From the listing below, copy only the lines from the line that contains "ATOM 69 N N" to the line that contains "ATOM 71 C C", counting those two lines as part of the copy.
----
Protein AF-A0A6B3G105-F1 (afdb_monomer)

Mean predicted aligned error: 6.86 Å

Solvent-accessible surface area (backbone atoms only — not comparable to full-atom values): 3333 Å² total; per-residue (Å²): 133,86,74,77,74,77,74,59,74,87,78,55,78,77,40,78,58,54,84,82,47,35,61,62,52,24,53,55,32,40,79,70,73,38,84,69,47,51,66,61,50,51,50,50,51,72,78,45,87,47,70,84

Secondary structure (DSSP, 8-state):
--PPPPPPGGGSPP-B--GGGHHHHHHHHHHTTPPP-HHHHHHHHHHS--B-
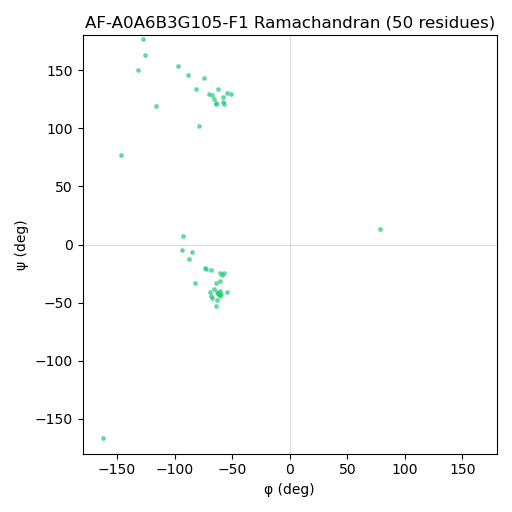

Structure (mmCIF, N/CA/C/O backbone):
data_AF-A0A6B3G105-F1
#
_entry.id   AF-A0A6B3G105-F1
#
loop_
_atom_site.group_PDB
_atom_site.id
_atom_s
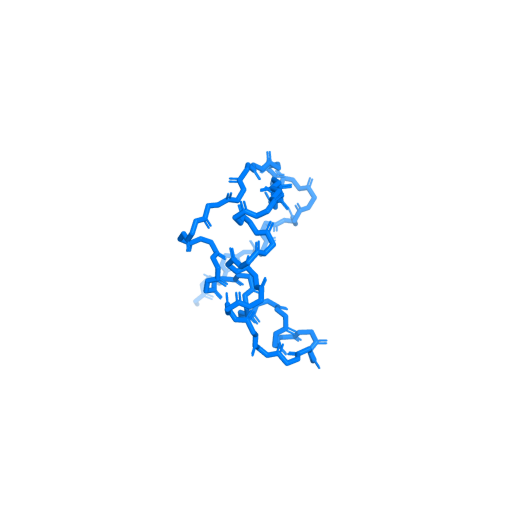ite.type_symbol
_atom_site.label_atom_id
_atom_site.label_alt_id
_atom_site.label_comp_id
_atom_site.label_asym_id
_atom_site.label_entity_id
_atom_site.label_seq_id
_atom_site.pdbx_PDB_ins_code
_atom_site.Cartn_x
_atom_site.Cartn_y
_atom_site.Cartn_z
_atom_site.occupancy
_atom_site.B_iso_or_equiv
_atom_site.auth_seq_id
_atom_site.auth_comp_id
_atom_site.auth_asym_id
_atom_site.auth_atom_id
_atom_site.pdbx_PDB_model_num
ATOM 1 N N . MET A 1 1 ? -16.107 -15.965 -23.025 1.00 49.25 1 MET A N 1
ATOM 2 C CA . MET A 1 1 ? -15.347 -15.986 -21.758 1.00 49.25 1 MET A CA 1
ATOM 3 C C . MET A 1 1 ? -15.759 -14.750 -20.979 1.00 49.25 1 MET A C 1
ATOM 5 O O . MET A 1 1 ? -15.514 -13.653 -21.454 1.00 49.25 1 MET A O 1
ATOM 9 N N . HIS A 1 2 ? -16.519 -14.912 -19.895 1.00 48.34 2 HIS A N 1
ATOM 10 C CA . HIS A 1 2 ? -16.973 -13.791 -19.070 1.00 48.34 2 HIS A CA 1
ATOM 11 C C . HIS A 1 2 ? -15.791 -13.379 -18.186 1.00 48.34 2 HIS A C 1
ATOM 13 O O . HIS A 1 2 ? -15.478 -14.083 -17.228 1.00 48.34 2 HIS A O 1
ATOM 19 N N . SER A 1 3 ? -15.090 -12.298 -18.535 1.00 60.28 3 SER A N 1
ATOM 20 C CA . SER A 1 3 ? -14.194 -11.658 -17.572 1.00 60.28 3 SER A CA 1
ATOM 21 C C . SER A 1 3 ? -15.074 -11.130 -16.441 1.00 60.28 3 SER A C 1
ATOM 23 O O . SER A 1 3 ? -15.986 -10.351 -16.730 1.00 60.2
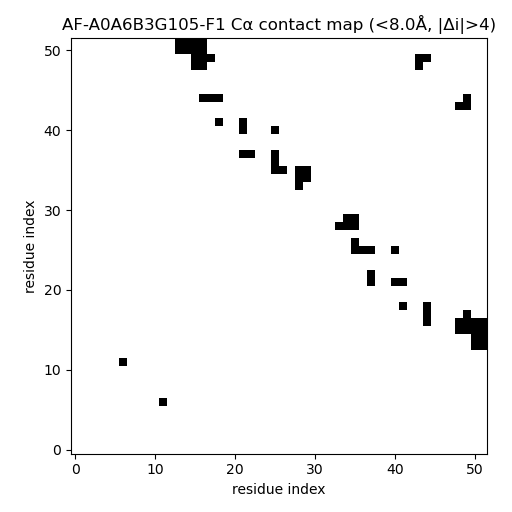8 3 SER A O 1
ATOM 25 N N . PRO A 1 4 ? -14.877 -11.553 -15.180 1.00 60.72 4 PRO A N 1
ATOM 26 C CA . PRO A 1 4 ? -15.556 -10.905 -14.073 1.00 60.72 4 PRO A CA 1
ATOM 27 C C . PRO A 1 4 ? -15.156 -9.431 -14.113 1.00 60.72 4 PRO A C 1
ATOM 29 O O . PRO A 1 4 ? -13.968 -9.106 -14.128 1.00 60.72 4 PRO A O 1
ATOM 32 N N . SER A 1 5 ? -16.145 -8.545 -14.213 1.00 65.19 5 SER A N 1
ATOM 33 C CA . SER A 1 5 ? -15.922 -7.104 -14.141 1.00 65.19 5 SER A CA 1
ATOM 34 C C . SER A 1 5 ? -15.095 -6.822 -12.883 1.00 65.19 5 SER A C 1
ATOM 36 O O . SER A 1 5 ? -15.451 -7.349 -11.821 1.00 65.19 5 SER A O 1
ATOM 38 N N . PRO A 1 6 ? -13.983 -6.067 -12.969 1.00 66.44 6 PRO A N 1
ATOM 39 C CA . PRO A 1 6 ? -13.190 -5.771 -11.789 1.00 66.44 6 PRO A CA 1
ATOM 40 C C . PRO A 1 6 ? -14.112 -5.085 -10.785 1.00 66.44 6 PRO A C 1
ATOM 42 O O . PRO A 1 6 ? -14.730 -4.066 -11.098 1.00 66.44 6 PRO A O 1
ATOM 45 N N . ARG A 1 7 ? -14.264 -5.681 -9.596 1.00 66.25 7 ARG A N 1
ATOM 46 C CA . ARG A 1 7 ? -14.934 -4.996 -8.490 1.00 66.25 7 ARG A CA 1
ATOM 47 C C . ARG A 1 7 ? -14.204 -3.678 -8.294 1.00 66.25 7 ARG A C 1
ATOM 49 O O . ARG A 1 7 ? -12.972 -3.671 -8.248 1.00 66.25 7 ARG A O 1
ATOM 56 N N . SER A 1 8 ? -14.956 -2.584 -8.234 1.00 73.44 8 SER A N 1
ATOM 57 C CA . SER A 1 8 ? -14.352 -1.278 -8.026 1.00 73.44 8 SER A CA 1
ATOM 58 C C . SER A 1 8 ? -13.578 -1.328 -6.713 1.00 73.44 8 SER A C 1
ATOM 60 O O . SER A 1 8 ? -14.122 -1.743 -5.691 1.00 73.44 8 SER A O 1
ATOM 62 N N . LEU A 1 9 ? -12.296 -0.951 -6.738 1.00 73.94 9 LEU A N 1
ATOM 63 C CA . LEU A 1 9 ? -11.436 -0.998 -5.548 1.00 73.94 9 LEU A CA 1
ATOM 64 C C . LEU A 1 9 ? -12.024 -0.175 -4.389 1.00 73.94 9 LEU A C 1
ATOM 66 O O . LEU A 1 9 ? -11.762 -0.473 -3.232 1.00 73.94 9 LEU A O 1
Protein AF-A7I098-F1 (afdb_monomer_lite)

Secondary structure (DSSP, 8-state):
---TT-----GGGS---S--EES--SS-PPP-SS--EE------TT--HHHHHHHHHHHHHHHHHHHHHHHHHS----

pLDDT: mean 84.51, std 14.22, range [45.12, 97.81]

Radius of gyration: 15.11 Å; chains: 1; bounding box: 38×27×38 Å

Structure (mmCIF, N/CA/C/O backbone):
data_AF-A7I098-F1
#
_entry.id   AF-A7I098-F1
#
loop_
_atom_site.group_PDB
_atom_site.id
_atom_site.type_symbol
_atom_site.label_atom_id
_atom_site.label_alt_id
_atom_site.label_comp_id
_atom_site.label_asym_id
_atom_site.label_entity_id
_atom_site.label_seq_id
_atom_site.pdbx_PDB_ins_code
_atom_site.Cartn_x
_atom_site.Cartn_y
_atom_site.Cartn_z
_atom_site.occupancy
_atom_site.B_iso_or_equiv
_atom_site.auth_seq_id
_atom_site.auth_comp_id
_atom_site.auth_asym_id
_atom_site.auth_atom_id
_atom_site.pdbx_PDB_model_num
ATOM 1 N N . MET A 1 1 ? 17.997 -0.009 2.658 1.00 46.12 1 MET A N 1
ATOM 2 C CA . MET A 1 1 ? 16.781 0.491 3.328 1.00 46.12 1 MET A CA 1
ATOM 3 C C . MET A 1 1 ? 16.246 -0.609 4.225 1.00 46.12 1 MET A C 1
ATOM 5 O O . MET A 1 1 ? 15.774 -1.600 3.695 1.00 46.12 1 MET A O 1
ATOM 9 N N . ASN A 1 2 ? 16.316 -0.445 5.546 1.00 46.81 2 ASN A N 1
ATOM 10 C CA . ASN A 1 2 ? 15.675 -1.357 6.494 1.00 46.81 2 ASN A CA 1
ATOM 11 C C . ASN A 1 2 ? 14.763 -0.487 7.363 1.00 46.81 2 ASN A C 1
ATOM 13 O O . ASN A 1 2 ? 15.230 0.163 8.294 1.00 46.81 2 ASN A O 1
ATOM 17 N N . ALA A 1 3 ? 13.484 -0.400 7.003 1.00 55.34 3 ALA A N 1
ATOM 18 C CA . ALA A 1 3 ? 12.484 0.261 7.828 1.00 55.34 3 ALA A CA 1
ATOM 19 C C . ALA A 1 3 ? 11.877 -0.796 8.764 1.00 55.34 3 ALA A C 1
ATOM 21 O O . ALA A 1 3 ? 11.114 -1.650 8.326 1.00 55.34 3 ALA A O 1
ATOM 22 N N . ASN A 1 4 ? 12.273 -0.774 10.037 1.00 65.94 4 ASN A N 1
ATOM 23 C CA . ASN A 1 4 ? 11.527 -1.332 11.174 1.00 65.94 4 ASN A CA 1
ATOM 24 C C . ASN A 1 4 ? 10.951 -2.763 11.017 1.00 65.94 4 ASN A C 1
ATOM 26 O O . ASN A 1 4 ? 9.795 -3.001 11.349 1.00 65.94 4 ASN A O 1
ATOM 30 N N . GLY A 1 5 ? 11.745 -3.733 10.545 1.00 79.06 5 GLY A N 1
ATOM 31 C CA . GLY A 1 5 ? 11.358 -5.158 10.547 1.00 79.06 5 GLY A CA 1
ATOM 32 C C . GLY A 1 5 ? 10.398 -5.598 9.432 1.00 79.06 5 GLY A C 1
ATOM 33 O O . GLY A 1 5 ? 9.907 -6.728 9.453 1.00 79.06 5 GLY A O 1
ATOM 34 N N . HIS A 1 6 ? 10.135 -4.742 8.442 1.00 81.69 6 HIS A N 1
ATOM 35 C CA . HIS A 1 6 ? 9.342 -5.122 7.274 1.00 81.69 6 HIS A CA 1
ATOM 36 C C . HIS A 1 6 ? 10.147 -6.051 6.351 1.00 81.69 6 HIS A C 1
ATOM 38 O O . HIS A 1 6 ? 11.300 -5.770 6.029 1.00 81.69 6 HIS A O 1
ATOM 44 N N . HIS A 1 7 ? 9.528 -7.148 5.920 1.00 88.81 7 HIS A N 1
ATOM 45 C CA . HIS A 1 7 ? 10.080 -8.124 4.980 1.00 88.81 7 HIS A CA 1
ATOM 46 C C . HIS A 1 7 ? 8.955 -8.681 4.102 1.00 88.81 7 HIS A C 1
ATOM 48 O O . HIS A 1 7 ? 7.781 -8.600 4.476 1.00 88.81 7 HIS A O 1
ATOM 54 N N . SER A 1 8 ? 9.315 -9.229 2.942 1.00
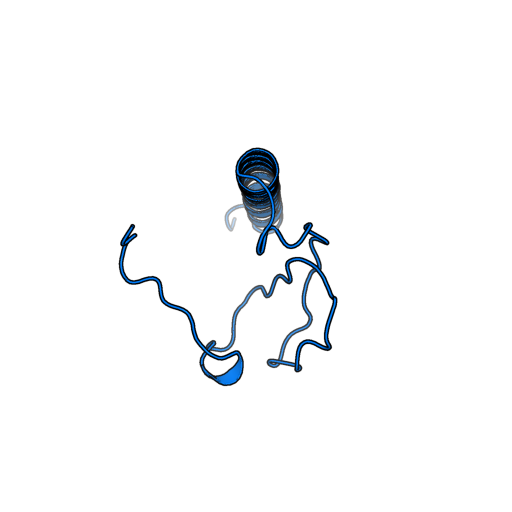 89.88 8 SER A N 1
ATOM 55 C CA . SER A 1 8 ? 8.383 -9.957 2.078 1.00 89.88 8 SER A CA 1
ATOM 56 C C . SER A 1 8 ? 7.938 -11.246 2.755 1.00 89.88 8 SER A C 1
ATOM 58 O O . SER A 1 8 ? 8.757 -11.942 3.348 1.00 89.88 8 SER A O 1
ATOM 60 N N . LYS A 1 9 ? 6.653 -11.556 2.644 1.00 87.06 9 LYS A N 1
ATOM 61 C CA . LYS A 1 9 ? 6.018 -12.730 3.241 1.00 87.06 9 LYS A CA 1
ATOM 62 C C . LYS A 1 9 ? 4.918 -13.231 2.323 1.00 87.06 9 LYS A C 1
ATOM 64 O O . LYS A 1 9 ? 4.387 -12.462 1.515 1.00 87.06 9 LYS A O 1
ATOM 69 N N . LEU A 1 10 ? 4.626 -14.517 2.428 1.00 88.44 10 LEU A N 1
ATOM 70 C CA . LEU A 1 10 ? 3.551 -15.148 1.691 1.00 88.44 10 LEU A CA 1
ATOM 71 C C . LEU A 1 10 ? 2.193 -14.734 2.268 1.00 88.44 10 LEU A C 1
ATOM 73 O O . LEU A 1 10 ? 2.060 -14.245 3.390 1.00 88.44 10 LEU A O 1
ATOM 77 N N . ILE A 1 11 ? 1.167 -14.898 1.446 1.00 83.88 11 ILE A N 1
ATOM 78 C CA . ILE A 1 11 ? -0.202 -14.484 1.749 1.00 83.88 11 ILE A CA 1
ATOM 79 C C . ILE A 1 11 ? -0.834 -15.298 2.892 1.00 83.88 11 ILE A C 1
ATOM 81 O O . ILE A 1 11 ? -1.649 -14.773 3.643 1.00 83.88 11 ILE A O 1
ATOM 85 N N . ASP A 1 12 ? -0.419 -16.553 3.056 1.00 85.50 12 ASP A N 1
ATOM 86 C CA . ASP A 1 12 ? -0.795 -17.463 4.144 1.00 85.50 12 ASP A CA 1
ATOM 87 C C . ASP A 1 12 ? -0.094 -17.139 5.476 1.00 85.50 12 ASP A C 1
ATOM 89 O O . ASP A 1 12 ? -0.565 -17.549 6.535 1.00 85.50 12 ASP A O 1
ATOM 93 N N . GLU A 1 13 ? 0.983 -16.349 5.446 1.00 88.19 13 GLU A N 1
----
- _EXERCISE RESULT_:
ATOM 69 N N . LEU A 1 10 ? 4.626 -14.517 2.428 1.00 88.44 10 LEU A N 1
ATOM 70 C CA . LEU A 1 10 ? 3.551 -15.148 1.691 1.00 88.44 10 LEU A CA 1
ATOM 71 C C . LEU A 1 10 ? 2.193 -14.734 2.268 1.00 88.44 10 LEU A C 1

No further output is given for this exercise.